A prática de atos sexuais, incluindo a relação sexual, é considerada prejudicial para o desenvolvimento de crianças e adolescentes muito jovens e quando praticados por um adulto é considerada como abuso sexual e penalmente punido. Do ponto de vista legal, é irrelevante alegar que não tenha sido empregada qualquer forma de violência ou coação e que a criança tenha consentido ou mesmo desejado o ato. Estas práticas muitas vezes são impostas às crianças ou adolescentes através de violência física, ameaças ou, em alguns casos, induzindo-as ou convencendo-as.

No abuso sexual, a criança ou o adolescente é despertado para o sexo precocemente, de maneira deturpada e traumática, ficando com marcas para o resto da vida. Essas marcas podem ser físicas, psíquicas ou ambas. Quase sempre o abusador pratica algum ato sexual físico com a vítima, mas pode haver abuso sexual sem toque físico. Em casos de abuso sexual físico, os responsáveis pela criança devem estar alertas para a possibilidade de doenças sexualmente transmissíveis, o que significa também risco de contaminação pelo vírus1 da AIDS. Com crianças ou adolescentes do sexo feminino precisa-se estar atento também à possibilidade de gravidez2.

Nos abusos sem contato físico, os abusadores podem se limitar a palavriado oral ou a espiarem suas vítimas enquanto tomam banho ou trocam de roupa, por exemplo.
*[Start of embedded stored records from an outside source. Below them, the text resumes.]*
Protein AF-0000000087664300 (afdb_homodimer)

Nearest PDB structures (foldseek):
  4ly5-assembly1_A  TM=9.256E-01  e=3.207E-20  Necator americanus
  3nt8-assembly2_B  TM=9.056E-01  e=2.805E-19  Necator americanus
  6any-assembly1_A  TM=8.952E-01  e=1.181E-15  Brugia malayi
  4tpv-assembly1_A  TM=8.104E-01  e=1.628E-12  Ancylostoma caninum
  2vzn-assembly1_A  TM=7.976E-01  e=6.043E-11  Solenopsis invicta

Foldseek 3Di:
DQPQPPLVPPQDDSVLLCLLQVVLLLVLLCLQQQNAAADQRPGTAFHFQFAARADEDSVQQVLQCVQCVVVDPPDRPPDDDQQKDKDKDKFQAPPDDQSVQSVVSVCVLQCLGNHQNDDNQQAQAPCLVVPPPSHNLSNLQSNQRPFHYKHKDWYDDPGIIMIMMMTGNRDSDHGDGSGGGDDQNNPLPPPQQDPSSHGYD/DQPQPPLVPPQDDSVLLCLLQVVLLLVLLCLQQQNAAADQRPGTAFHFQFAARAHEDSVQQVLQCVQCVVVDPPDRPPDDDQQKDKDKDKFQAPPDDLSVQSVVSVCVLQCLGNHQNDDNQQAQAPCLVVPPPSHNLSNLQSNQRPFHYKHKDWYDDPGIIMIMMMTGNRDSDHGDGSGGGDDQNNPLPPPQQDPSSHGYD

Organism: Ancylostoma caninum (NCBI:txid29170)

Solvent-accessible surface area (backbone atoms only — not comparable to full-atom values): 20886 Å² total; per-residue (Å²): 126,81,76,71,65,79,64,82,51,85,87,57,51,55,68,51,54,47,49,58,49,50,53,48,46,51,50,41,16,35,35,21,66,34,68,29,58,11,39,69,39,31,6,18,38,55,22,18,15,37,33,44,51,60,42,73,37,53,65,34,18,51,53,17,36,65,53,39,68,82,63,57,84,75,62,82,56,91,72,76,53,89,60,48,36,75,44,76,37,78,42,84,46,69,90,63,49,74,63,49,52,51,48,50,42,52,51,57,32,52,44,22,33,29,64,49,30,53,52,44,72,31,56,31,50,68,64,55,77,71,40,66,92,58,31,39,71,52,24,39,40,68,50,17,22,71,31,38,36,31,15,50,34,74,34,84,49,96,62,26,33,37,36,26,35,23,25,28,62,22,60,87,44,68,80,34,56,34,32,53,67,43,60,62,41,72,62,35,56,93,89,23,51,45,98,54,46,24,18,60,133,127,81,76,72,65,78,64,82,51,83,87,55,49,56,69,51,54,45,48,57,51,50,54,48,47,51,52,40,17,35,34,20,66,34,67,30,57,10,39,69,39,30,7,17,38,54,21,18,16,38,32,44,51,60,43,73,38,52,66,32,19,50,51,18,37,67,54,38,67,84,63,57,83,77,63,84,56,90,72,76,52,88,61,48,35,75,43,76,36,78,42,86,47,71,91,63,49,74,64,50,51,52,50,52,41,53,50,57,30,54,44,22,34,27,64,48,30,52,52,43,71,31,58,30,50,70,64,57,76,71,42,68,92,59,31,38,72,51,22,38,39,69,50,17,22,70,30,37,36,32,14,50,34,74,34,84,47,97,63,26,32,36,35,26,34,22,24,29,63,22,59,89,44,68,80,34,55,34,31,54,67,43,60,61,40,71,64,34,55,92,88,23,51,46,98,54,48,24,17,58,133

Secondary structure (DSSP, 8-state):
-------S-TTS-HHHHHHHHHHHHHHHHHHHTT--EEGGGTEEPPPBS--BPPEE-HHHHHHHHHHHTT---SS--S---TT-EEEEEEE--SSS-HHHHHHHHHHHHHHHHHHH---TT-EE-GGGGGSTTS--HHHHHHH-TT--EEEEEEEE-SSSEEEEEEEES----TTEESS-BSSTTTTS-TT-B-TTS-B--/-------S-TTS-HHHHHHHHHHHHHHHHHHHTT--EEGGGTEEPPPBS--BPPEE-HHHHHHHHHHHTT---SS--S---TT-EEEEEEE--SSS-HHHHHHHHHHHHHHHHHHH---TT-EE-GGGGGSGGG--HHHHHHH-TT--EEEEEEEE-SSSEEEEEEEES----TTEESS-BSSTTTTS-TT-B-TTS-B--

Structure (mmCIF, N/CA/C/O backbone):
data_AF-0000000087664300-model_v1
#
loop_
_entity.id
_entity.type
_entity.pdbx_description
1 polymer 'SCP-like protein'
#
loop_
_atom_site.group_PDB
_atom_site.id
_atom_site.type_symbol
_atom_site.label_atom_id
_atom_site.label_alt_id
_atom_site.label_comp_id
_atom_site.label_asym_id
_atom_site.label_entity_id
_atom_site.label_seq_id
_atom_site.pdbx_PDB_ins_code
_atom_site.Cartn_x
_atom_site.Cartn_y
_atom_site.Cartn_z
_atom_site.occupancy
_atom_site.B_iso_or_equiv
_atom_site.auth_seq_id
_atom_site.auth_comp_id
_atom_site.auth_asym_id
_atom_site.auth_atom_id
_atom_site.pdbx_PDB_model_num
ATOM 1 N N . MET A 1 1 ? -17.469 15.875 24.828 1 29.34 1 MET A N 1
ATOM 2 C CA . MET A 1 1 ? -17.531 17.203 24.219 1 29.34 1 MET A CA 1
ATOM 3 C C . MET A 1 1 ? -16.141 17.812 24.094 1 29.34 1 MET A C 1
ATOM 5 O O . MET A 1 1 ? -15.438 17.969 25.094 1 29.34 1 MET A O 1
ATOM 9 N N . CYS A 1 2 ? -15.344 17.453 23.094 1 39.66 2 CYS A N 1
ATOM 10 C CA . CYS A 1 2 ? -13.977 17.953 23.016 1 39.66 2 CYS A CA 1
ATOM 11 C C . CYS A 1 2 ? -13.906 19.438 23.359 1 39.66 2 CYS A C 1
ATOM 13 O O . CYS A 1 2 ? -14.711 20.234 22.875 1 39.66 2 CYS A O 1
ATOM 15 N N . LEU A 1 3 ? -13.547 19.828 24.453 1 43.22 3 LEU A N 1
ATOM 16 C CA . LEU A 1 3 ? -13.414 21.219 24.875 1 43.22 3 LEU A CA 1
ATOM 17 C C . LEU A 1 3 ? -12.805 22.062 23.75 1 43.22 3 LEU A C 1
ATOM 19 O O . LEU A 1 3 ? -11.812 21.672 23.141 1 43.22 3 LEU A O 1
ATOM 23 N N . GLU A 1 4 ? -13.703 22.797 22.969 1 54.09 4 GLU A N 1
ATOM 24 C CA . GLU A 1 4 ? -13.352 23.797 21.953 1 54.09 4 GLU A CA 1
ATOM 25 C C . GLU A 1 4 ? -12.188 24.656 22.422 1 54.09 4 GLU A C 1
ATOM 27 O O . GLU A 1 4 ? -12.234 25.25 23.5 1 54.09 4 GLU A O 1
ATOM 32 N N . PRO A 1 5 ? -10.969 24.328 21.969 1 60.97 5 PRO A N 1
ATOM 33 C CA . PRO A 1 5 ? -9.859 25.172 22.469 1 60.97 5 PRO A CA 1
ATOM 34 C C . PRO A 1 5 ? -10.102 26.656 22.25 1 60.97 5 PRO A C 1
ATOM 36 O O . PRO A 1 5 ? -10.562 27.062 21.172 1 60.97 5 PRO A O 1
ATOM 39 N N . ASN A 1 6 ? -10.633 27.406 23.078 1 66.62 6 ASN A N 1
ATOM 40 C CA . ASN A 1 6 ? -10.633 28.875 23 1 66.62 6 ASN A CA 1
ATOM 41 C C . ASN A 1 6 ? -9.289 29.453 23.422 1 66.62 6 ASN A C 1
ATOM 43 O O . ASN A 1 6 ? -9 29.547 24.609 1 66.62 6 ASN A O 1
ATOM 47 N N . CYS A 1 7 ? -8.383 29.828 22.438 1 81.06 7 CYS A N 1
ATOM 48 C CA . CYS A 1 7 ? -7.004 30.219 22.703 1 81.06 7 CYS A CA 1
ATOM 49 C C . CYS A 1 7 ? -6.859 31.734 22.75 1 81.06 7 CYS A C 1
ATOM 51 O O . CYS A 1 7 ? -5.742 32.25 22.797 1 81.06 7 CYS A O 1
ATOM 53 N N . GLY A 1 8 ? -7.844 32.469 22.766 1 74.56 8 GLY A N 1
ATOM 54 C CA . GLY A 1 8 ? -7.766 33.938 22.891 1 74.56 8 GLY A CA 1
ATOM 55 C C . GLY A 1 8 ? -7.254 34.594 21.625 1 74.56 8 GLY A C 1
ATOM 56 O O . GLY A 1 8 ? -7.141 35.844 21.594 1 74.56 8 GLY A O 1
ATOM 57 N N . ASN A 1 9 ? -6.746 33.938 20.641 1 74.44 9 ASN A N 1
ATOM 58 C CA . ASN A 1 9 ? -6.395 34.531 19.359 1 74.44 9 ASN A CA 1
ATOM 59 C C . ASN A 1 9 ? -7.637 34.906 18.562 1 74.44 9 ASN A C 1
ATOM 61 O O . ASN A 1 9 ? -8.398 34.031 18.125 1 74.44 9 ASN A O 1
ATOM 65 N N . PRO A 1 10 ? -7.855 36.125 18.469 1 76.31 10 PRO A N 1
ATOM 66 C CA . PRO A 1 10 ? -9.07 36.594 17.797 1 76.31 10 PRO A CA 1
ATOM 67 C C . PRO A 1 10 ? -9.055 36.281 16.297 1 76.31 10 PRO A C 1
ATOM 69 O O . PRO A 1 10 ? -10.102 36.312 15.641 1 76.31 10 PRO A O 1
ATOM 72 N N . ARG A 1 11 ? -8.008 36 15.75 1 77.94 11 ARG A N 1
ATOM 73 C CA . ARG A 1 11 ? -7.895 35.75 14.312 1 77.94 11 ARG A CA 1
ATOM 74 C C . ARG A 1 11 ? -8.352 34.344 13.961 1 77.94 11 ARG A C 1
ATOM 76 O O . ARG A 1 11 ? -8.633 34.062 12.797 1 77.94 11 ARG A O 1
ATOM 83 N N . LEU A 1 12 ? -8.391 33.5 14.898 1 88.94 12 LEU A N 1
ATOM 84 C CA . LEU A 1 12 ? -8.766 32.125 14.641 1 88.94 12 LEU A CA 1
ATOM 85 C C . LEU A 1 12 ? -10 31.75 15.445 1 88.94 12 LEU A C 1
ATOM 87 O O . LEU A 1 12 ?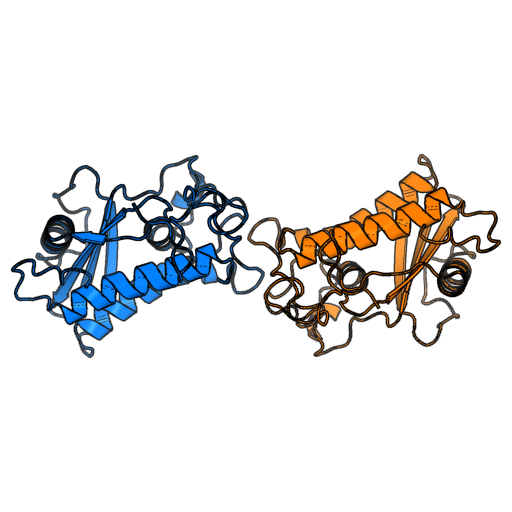 -9.984 31.797 16.688 1 88.94 12 LEU A O 1
ATOM 91 N N . THR A 1 13 ? -11.023 31.422 14.758 1 91.12 13 THR A N 1
ATOM 92 C CA . THR A 1 13 ? -12.25 31 15.414 1 91.12 13 THR A CA 1
ATOM 93 C C . THR A 1 13 ? -12.141 29.531 15.852 1 91.12 13 THR A C 1
ATOM 95 O O . THR A 1 13 ? -11.258 28.812 15.406 1 91.12 13 THR A O 1
ATOM 98 N N . ASN A 1 14 ? -13.086 29.156 16.719 1 92 14 ASN A N 1
ATOM 99 C CA . ASN A 1 14 ? -13.141 27.75 17.125 1 92 14 ASN A CA 1
ATOM 100 C C . ASN A 1 14 ? -13.422 26.828 15.938 1 92 14 ASN A C 1
ATOM 102 O O . ASN A 1 14 ? -12.938 25.703 15.898 1 92 14 ASN A O 1
ATOM 106 N N . SER A 1 15 ? -14.203 27.312 15.062 1 93.06 15 SER A N 1
ATOM 107 C CA . SER A 1 15 ? -14.508 26.531 13.875 1 93.06 15 SER A CA 1
ATOM 108 C C . SER A 1 15 ? -13.25 26.219 13.078 1 93.06 15 SER A C 1
ATOM 110 O O . SER A 1 15 ? -13.078 25.109 12.586 1 93.06 15 SER A O 1
ATOM 112 N N . ILE A 1 16 ? -12.328 27.172 12.953 1 95.62 16 ILE A N 1
ATOM 113 C CA . ILE A 1 16 ? -11.094 26.969 12.203 1 95.62 16 ILE A CA 1
ATOM 114 C C . ILE A 1 16 ? -10.164 26.031 12.969 1 95.62 16 ILE A C 1
ATOM 116 O O . ILE A 1 16 ? -9.523 25.156 12.375 1 95.62 16 ILE A O 1
ATOM 120 N N . ARG A 1 17 ? -10.109 26.25 14.281 1 96.38 17 ARG A N 1
ATOM 121 C CA . ARG A 1 17 ? -9.336 25.328 15.117 1 96.38 17 ARG A CA 1
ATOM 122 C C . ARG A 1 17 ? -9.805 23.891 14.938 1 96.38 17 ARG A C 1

O abusador de tipo exibicionista é aquele que expõe seus órgãos sexuais para suas vítimas. Alguns abusadores veem fitas ou revistas pornográficas com suas vítimas, quase sempre despertando nelas uma sexualidade precoce e deturpada. Muitos abusadores, ante à eminência de serem descobertos podem praticar atos de desatino e até mesmo criminosos contra suas vítimas.

ABCMED, 2015. Agressão sexual: saiba o que é e como acontece. Disponível em: <https://www.abc.med.br/p/psicologia-e-psiquiatria/807144/agressao-sexual-saiba-o-que-e-e-como-acontece.htm>. Acesso em: 18 fev. 2019.
Nota ao leitor:
As notas acima são dirigidas principalmente aos leigos em medicina e têm por objetivo destacar os aspectos mais relevantes desse assunto e não visam substituir as orientações do médico, que devem ser tidas como superiores a elas. Sendo assim, elas não devem ser utilizadas para autodiagnóstico ou automedicação nem para subsidiar trabalhos que requeiram rigor científico.

Complementos

1 Vírus: Pequeno microorganismo capaz de infectar uma célula de um organismo superior e replicar-se utilizando os elementos celulares do hospedeiro. São capazes de causar múltiplas doenças, desde um resfriado comum até a AIDS.
2 Gravidez: Condição de ter um embrião ou feto em desenvolvimento no trato reprodutivo feminino após a união de ovo e espermatozóide.